Dell argues its special committee has done everything it can to safeguard shareholders’ interests, and has said the decision to hold the annual general meeting on October 17 means it will take place swiftly after the special vote.
“It is probably within the time the court itself might set,” Strine said on Friday, referring to the meeting.
Under Delaware law, company annual general meetings have to be held within 13 months of each other or shareholders could sue to force one. Strine said an October 17 date would be considered overdue, but added it was not uncommon for corporations to hold late shareholder meetings.
Lawyers for both sides did not respond to requests for comment.
Icahn plans to use the October meeting to launch an assault on Dell’s upper echelons. The investor and Southeastern Asset Management filed a preliminary proxy statement on Friday urging investors to elect their slate of nominees to the board.
They include Rahul Merchant, New York City’s chief information officer; Jonathan Christodoro, managing director at Icahn Capital; Icahn Enterprises President Daniel Ninivaggi, who previously sat on the board of Motorola Mobility; and Harry Debes, a technology veteran who is an operating partner with buyout firm Advent International Corp.
Some of the conflict has centered on the company’s worsening fundamentals. On Thursday, it reported a 72 percent plunge in second-quarter earnings that analysts say stresses the urgent need for a serious business overhaul and shores up the attractiveness of Michael Dell’s offer.
But Southeastern, which holds about 4 percent of Dell’s stock, argued on Friday that the results showed a strong increase in cash flows and robust growth in revenue from enterprise software and services, supporting its case that the company still had strong long-term prospects and that the CEO’s proposal thereby undervalued the company.
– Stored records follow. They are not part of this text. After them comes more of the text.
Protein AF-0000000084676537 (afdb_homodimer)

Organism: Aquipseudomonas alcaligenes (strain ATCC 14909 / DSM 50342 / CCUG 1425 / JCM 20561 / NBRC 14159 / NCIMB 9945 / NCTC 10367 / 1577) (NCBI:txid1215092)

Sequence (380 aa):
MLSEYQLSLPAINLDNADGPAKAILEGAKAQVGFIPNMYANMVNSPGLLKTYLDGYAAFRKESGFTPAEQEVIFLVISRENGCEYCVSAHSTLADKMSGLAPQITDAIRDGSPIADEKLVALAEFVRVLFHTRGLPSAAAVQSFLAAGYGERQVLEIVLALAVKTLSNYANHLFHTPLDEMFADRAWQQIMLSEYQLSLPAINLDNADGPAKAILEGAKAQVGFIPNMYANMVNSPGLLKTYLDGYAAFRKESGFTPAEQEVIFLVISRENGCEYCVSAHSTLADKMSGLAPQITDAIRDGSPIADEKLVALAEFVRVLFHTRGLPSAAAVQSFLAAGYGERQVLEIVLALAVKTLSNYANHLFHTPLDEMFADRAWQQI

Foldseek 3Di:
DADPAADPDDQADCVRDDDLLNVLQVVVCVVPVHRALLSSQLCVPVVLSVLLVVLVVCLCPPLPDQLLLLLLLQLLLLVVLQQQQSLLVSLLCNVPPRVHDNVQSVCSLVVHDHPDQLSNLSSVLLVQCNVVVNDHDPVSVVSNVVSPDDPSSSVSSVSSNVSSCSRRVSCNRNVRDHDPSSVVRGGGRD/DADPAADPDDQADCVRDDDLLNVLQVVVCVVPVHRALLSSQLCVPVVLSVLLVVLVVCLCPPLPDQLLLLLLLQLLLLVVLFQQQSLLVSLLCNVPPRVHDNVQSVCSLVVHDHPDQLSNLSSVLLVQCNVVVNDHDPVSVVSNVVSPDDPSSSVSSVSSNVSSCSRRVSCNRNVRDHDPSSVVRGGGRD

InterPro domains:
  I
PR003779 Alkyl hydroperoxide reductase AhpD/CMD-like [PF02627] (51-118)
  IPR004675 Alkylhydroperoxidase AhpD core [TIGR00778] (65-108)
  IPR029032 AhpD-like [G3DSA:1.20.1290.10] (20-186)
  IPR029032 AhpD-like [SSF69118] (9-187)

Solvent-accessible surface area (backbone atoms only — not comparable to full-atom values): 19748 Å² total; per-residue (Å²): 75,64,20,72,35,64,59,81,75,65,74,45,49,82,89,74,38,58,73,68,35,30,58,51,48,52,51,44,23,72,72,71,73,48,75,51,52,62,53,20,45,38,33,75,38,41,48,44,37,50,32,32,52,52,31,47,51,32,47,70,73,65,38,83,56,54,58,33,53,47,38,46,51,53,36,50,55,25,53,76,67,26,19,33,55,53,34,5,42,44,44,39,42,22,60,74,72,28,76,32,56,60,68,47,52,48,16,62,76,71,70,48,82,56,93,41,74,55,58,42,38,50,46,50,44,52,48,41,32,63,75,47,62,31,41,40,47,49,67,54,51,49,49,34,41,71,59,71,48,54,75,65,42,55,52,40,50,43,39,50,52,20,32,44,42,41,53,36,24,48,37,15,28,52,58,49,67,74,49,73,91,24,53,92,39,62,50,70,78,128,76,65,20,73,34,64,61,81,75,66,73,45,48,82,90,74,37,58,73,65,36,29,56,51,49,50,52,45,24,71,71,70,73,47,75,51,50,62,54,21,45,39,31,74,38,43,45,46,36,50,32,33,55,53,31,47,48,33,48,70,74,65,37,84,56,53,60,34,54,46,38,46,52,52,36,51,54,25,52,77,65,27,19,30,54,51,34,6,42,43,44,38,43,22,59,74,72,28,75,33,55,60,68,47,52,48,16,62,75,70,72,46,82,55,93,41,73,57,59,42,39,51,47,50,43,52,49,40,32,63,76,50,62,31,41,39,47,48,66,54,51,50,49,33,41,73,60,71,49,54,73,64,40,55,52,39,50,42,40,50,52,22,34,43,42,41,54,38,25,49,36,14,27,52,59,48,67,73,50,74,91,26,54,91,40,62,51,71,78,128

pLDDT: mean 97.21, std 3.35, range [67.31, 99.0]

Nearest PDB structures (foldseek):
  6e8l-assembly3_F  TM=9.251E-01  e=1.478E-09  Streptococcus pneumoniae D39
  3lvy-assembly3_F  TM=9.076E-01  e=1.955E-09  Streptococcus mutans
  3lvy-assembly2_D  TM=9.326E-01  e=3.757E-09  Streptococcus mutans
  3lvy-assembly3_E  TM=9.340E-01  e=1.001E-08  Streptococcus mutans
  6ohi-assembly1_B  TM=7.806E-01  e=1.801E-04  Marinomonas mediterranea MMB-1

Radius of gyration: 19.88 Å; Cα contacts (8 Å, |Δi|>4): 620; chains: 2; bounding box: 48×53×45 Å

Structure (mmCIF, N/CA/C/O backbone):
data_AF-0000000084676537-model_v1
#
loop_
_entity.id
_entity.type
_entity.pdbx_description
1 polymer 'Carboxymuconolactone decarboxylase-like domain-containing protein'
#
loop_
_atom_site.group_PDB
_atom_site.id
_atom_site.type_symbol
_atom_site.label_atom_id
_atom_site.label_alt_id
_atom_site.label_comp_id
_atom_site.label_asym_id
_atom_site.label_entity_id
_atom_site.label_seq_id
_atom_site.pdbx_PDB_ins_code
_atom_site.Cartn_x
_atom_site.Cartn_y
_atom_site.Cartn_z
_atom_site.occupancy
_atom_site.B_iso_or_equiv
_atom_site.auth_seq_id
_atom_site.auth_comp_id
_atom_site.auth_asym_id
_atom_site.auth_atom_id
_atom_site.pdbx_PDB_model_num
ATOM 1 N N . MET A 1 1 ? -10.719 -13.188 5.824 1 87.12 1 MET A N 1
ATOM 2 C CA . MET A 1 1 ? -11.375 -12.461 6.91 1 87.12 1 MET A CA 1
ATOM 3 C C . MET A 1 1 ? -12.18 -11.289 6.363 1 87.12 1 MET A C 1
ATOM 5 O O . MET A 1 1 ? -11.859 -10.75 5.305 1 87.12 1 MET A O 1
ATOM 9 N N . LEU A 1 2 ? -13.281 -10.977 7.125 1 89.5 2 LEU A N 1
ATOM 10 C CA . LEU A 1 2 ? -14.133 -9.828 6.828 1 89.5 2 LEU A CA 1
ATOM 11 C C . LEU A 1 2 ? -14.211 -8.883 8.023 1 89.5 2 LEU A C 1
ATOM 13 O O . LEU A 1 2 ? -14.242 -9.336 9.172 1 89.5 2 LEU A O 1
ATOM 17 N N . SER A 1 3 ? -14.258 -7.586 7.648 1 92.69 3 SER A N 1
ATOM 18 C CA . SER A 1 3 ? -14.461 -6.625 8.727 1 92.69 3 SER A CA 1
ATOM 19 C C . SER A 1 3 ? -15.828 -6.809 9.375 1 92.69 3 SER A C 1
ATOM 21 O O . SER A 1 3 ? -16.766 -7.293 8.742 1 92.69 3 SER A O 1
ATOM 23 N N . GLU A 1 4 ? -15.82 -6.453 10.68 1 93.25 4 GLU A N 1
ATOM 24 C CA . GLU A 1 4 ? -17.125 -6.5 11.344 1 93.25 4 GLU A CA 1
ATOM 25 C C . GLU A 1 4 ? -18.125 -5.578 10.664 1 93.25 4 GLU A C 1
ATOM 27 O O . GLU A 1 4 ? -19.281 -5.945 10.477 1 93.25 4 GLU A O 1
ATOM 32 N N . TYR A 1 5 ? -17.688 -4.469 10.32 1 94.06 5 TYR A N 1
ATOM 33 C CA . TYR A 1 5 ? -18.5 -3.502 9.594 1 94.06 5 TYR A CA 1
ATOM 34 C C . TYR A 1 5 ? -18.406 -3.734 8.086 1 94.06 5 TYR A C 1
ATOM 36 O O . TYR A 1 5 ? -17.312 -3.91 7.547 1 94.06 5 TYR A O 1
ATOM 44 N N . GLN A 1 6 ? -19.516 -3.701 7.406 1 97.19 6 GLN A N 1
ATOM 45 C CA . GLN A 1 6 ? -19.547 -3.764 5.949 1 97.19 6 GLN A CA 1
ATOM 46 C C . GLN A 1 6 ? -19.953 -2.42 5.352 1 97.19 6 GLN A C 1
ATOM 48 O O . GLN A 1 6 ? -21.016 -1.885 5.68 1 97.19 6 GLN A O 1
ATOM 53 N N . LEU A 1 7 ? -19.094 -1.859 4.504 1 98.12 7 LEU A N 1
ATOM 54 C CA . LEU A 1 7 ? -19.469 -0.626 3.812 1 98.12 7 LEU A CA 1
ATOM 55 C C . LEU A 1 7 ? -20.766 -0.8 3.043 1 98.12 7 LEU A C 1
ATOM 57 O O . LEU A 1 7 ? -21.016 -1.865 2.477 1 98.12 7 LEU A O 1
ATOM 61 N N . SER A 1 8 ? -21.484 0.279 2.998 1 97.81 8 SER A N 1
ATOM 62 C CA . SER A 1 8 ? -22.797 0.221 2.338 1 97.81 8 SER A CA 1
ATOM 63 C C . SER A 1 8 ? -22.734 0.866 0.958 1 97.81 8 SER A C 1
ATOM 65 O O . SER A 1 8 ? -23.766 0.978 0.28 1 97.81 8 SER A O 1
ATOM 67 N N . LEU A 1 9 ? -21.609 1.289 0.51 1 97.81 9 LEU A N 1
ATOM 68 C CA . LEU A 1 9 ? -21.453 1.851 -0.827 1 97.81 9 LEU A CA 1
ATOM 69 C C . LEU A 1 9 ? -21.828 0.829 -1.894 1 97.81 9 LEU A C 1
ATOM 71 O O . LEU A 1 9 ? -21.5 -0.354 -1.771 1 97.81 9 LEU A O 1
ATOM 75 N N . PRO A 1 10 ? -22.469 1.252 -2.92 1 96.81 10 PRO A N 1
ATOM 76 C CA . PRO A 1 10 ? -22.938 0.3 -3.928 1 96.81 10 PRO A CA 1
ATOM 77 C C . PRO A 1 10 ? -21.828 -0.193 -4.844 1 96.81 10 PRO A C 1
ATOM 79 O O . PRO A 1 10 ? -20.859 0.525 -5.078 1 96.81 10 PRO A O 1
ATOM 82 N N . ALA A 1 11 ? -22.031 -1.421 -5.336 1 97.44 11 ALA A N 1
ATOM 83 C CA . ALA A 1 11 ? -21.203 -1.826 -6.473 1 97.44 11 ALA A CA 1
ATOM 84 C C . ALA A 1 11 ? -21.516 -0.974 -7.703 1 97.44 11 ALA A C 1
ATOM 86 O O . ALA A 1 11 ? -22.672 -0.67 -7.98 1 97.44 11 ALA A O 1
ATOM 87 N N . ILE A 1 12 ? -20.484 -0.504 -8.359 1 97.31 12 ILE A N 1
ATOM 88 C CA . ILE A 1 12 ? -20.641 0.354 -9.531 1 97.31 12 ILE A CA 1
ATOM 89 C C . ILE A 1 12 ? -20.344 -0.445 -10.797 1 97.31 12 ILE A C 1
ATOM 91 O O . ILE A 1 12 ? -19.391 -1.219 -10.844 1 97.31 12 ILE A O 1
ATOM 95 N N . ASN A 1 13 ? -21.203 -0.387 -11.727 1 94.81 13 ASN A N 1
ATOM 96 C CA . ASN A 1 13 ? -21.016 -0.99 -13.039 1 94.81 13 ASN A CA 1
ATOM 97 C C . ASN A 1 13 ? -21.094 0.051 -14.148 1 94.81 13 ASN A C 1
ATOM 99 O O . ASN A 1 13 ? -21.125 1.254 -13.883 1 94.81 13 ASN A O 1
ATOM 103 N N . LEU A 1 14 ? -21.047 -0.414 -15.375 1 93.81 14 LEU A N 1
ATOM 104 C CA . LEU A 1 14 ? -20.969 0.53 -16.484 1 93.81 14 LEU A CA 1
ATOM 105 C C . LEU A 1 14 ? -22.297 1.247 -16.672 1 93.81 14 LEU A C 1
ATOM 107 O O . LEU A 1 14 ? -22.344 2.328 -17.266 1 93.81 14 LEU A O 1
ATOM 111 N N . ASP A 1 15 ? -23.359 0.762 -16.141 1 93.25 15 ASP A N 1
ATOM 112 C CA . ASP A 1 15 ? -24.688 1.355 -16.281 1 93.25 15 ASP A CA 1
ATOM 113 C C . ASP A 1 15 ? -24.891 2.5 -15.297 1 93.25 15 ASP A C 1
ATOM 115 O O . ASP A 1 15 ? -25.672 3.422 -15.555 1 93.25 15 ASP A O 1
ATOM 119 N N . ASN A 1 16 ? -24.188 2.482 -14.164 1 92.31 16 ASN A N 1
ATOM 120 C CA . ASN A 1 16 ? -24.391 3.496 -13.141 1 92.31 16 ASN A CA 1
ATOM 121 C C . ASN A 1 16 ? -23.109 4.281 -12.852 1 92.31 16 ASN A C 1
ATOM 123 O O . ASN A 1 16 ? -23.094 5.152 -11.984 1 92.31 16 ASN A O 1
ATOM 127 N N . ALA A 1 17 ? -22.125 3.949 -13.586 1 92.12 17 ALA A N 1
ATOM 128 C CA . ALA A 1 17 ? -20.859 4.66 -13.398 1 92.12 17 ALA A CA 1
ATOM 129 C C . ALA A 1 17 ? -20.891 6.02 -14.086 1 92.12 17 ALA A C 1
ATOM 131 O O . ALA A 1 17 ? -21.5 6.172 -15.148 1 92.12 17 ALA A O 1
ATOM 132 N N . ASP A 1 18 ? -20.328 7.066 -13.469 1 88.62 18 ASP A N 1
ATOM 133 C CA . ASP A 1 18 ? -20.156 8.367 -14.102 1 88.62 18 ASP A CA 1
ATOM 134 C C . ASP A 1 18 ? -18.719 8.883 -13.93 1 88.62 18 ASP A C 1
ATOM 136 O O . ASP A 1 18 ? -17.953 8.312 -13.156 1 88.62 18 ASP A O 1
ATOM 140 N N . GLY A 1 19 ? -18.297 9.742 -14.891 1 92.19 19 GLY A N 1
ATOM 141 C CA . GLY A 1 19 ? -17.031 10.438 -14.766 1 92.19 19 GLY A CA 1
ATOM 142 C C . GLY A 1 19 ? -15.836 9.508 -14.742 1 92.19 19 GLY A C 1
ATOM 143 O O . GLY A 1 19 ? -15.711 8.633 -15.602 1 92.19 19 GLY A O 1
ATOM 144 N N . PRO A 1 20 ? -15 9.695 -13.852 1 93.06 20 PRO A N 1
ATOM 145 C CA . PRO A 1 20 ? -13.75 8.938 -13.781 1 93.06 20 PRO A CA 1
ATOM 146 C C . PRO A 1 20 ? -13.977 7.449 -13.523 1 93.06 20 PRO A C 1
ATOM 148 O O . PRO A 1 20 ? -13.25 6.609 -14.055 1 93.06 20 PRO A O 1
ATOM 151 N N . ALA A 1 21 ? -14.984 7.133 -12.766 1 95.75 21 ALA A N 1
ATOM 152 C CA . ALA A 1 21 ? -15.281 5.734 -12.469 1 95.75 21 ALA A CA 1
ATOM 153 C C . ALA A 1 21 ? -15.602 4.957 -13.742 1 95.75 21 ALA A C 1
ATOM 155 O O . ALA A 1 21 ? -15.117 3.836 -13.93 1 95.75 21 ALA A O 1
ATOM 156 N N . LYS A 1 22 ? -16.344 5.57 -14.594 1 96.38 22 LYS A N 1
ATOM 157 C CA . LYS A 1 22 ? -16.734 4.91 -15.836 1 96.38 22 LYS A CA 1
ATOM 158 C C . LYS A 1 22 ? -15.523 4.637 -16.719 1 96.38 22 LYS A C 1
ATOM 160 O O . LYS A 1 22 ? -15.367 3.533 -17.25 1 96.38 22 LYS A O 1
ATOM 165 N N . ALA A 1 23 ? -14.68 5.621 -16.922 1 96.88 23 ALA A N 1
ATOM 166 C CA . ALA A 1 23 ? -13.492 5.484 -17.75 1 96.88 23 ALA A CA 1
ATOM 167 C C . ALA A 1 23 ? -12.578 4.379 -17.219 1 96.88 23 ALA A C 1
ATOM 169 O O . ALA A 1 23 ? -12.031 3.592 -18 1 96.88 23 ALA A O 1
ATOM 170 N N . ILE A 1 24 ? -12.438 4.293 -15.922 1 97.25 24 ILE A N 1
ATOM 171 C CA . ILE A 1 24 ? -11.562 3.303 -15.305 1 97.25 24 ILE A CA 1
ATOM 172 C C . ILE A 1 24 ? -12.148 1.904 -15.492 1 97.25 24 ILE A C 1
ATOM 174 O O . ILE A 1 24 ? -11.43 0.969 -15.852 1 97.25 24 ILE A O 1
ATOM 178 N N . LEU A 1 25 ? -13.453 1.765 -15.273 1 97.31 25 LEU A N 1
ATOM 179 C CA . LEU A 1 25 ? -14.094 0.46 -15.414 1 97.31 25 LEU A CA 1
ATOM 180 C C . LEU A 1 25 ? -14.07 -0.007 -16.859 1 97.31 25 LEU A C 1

More immediately, Icahn has to make his case in court.
Icahn’s legal team has said in court papers that the question before the court is “whether our law will allow these directors to act as Platonic guardians, repeatedly refusing to take ‘no’ for an answer on the merger, stacking the cards in its favor and deliberately postponing the annual meeting.”
Icahn also wants Dell Inc to reverse its decision to nullify abstentions from the buyout offer’s vote count, reverting to treating them as opposing votes. Such a move is negative for the CEO’s camp, which estimates that holders of almost a quarter of eligible shares will abstain from voting.
Strine said on Friday he saw no evidence the company was trying to rig the shareholders’ votes.
Friday’s courtroom drama was a facet of battle waged since March between Michael Dell, who wants to overhaul the company he created in college in 1984 away from the investor spotlight, and shareholders like Southeastern Asset Management who want a higher price.
Michael Dell and Silver Lake have already sweetened their offer. On August 2, they delivered what they called their final offer, a special dividend of 13 cents a share on top of a 10-cent increase in the sale price to $13.75 per share.
Dell’s shares rose 0.8 percent to close at $13.82 on Nasdaq. They had traded around $10 before news of the buyout offer emerged in February.